Sorry Mike I can not help with your problem..

I use Malwarebytes and MS Security Essentials (both free) and FireFox Browser and Bing Search for many years without problems..I never us IE or do any searches or use Google..

Never any problems..


----------



## NancyNGA (Dec 24, 2015)

Mike said:


> Example:
> I was looking at some images in Google and
> it kept stopping when I was trying to scroll
> down the page.
> ...



I had this particular problem, and what stopped it for me was disabling the Shockwave Flash browser add-on.

However there are certain webpages that will not work without it.  I enable it on a case-by-case basis.  It's a pain.

Btw, I have Windows 10 and IE 11.  I forgot what you have, Mike, so this may be useless info.


----------



## AprilT (Dec 24, 2015)

Mike have you run any updating programs lately, check your task manager see what's running.  I've found this happens if any updating programs start, but fail to shut down after their initial updating and if that's the case you will have to shut it down manually by going into services.msc.

Start menu...run button. type in services.msc click list of all services comes up and you can see which items are updating.

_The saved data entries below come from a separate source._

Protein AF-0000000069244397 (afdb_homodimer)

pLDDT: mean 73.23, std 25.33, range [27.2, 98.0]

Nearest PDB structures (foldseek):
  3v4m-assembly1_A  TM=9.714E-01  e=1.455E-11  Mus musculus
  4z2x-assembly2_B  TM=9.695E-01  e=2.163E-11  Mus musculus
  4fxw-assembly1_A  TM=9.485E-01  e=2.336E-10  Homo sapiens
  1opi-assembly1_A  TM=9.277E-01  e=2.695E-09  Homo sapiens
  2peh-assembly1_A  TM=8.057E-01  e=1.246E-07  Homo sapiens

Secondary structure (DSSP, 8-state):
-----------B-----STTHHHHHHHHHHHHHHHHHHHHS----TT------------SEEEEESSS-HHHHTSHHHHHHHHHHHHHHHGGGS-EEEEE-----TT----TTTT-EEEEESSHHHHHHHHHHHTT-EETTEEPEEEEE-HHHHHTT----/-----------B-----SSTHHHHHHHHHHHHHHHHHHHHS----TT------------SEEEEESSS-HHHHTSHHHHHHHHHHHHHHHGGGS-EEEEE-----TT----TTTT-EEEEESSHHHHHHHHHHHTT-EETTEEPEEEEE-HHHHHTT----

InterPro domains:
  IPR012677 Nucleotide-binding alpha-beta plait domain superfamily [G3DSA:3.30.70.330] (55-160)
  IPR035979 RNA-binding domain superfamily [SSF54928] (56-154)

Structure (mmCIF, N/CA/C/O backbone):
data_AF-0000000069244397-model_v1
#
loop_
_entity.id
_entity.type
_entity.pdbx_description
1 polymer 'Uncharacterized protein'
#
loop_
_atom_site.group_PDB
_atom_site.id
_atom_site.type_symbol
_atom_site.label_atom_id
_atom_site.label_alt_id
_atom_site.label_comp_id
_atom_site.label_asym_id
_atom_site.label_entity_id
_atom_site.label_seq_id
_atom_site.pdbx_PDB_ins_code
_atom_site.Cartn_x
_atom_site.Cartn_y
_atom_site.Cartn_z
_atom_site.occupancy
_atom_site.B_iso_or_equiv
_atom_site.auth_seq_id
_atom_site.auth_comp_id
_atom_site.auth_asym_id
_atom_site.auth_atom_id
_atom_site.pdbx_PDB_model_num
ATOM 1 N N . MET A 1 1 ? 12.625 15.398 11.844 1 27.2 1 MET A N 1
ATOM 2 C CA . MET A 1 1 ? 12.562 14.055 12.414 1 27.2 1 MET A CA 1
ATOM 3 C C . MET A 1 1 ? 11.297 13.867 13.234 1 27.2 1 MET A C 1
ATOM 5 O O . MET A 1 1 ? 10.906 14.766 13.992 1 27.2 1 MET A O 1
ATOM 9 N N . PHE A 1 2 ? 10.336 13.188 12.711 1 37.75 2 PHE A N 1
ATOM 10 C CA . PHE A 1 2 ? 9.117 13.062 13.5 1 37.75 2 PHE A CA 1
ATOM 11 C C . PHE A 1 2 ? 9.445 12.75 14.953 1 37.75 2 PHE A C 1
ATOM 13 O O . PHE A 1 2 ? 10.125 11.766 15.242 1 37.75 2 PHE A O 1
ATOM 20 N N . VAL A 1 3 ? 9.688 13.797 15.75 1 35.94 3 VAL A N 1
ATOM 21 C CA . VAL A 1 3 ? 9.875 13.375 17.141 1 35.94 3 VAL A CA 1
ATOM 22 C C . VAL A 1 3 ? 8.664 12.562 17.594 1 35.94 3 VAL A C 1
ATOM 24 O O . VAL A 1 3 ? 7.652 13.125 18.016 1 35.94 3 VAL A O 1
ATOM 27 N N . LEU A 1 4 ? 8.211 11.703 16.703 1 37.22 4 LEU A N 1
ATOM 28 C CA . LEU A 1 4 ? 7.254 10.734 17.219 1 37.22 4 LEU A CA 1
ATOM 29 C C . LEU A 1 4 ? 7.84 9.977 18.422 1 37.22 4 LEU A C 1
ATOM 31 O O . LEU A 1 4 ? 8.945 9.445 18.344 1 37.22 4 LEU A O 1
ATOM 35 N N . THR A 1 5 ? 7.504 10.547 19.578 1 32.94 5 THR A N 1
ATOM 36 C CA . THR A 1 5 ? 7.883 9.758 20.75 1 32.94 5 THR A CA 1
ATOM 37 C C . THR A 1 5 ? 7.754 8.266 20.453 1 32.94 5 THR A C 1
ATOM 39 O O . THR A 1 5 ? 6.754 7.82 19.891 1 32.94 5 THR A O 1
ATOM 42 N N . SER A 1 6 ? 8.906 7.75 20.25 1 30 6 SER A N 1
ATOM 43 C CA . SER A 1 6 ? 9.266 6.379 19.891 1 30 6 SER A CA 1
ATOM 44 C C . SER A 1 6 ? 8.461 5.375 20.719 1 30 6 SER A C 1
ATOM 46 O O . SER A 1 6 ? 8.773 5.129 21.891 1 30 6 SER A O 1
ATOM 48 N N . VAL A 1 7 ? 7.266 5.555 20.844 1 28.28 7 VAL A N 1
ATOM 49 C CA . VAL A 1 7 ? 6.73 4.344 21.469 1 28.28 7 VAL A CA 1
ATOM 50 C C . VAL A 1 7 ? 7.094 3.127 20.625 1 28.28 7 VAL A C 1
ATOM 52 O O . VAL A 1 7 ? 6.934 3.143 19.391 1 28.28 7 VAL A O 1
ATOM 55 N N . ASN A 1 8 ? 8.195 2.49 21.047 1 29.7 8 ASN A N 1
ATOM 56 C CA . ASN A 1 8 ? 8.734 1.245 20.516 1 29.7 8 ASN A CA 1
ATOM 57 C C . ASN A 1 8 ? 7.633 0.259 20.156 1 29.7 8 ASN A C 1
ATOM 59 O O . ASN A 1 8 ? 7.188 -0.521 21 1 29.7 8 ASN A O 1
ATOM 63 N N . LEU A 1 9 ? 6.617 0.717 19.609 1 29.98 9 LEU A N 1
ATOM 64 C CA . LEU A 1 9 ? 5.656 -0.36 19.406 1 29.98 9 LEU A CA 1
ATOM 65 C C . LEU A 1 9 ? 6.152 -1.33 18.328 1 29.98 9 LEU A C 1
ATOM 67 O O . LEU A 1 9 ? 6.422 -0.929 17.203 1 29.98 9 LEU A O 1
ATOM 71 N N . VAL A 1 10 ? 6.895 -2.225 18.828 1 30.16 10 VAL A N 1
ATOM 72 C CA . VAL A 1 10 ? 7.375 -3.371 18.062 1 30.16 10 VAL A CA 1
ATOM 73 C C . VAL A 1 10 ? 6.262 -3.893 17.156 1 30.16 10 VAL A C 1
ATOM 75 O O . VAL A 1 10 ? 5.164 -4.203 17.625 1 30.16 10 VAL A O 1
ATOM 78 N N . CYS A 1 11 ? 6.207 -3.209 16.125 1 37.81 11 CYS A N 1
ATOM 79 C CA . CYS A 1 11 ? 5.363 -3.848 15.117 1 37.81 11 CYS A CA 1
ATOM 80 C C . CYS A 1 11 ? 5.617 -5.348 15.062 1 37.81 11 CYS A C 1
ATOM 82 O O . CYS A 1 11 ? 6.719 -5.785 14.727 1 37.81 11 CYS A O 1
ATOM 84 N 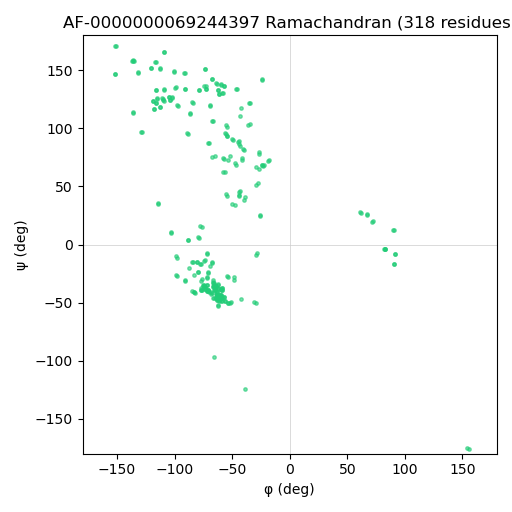N . PHE A 1 12 ? 5.129 -6.039 16.094 1 33.84 12 PHE A N 1
ATOM 85 C CA . PHE A 1 12 ? 5.223 -7.469 16.359 1 33.84 12 PHE A CA 1
ATOM 86 C C . PHE A 1 12 ? 4.797 -8.273 15.133 1 33.84 12 PHE A C 1
ATOM 88 O O . PHE A 1 12 ? 3.609 -8.547 14.945 1 33.84 12 PHE A O 1
ATOM 95 N N . CYS A 1 13 ? 5.066 -7.836 13.914 1 42.62 13 CYS A N 1
ATOM 96 C CA . CYS A 1 13 ? 4.883 -9.07 13.164 1 42.62 13 CYS A CA 1
ATOM 97 C C . CYS A 1 13 ? 5.598 -10.234 13.844 1 42.62 13 CYS A C 1
ATOM 99 O O . CYS A 1 13 ? 6.812 -10.195 14.039 1 42.62 13 CYS A O 1
ATOM 101 N N . GLY A 1 14 ? 5.129 -10.719 15.07 1 35.09 14 GLY A N 1
ATOM 102 C CA . GLY A 1 14 ? 5.707 -11.852 15.781 1 35.09 14 GLY A CA 1
ATOM 103 C C . GLY A 1 14 ? 6.34 -12.875 14.859 1 35.09 14 GLY A C 1
ATOM 104 O O . GLY A 1 14 ? 5.637 -13.656 14.219 1 35.09 14 GLY A O 1
ATOM 105 N N . HIS A 1 15 ? 7.363 -12.461 14.25 1 33.94 15 HIS A N 1
ATOM 106 C CA . HIS A 1 15 ? 8.211 -13.523 13.719 1 33.94 15 HIS A CA 1
ATOM 107 C C . HIS A 1 15 ? 8.562 -14.539 14.805 1 33.94 15 HIS A C 1
ATOM 109 O O . HIS A 1 15 ? 9.164 -14.188 15.82 1 33.94 15 HIS A O 1
ATOM 115 N N . SER A 1 16 ? 7.691 -15.461 15.25 1 31.42 16 SER A N 1
ATOM 116 C CA . SER A 1 16 ? 8.398 -16.562 15.891 1 31.42 16 SER A CA 1
ATOM 117 C C . SER A 1 16 ? 9.641 -16.953 15.094 1 31.42 16 SER A C 1
ATOM 119 O O . SER A 1 16 ? 9.57 -17.156 13.883 1 31.42 16 SER A O 1
ATOM 121 N N . LYS A 1 17 ? 10.852 -16.812 15.703 1 29.66 17 LYS A N 1
ATOM 122 C CA . LYS A 1 17 ? 12.188 -17.188 15.258 1 29.66 17 LYS A CA 1
ATOM 123 C C . LYS A 1 17 ? 12.164 -18.531 14.539 1 29.66 17 LYS A C 1
ATOM 125 O O . LYS A 1 17 ? 12.656 -18.656 13.414 1 29.66 17 LYS A O 1
ATOM 130 N N . PRO A 1 18 ? 12.953 -19.5 14.992 1 32.19 18 PRO A N 1
ATOM 131 C CA . PRO A 1 18 ? 13.891 -20.422 14.336 1 32.19 18 PRO A CA 1
ATOM 132 C C . PRO A 1 18 ? 13.203 -21.656 13.75 1 32.19 18 PRO A C 1
ATOM 134 O O . PRO A 1 18 ? 13.875 -22.516 13.172 1 32.19 18 PRO A O 1
ATOM 137 N N . GLU A 1 19 ? 12.109 -22.125 14.188 1 33.16 19 GLU A N 1
ATOM 138 C CA . GLU A 1 19 ? 12.242 -23.516 13.766 1 33.16 19 GLU A CA 1
ATOM 139 C C . GLU A 1 19 ? 12.141 -23.641 12.242 1 33.16 19 GLU A C 1
ATOM 141 O O . GLU A 1 19 ? 12.133 -24.75 11.711 1 33.16 19 GLU A O 1
ATOM 146 N N . GLU A 1 20 ? 11.602 -22.641 11.625 1 37.44 20 GLU A N 1
ATOM 147 C CA . GLU A 1 20 ? 11.227 -22.859 10.234 1 37.44 20 GLU A CA 1
ATOM 148 C C . GLU A 1 20 ? 12.453 -22.844 9.32 1 37.44 20 GLU A C 1
ATOM 150 O O . GLU A 1 20 ? 12.344 -22.594 8.125 1 37.44 20 GLU A O 1
ATOM 155 N N . ASP A 1 21 ? 13.602 -22.938 9.82 1 36.31 21 ASP A N 1
ATOM 156 C CA . ASP A 1 21 ? 14.828 -23.188 9.078 1 36.31 21 ASP A CA 1
ATOM 157 C C . ASP A 1 21 ? 14.664 -24.359 8.117 1 36.31 21 ASP A C 1
ATOM 159 O O . ASP A 1 21 ? 15.383 -24.453 7.113 1 36.31 21 ASP A O 1
ATOM 163 N N . ASN A 1 22 ? 13.812 -25.297 8.508 1 40.84 22 ASN A N 1
ATOM 164 C CA . ASN A 1 22 ? 13.789 -26.562 7.773 1 40.84 22 ASN A CA 1
ATOM 165 C C . ASN A 1 22 ? 13.078 -26.406 6.434 1 40.84 22 ASN A C 1
ATOM 167 O O . ASN A 1 22 ? 13.344 -27.172 5.496 1 40.84 22 ASN A O 1
ATOM 171 N N . ILE A 1 23 ? 12.039 -25.578 6.328 1 39.38 23 ILE A N 1
ATOM 172 C CA . ILE A 1 23 ? 11.32 -25.5 5.059 1 39.38 23 ILE A CA 1
ATOM 173 C C . ILE A 1 23 ? 12.133 -24.672 4.062 1 39.38 23 ILE A C 1
ATOM 175 O O . ILE A 1 23 ? 12.242 -25.031 2.887 1 39.38 23 ILE A O 1
ATOM 179 N N . PHE A 1 24 ? 12.797 -23.625 4.504 1 41.84 24 PHE A N 1
ATOM 180 C CA . PHE A 1 24 ? 13.648 -22.812 3.635 1 41.84 24 PHE A CA 1
ATOM 181 C C . PHE A 1 24 ? 14.844 -23.625 3.148 1 41.84 24 PHE A C 1
ATOM 183 O O . PHE A 1 24 ? 15.297 -23.453 2.014 1 41.84 24 PHE A O 1
ATOM 190 N N . ALA A 1 25 ? 15.32 -24.469 4.027 1 38.56 25 ALA A N 1
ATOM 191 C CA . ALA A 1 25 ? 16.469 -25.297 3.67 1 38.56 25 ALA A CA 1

Also, like Ken, I run an addition malware detector, I used to use the one he uses plus SUPERAntispyware, free version. I just use the latter lately because the first one started causing me issues with chrome.


----------



## Don M. (Dec 24, 2015)

Mike said:


> My computer is acting a bit strange lately,
> it has got hesitant when doing anything.
> Any ideas/suggestions please.
> 
> Mike.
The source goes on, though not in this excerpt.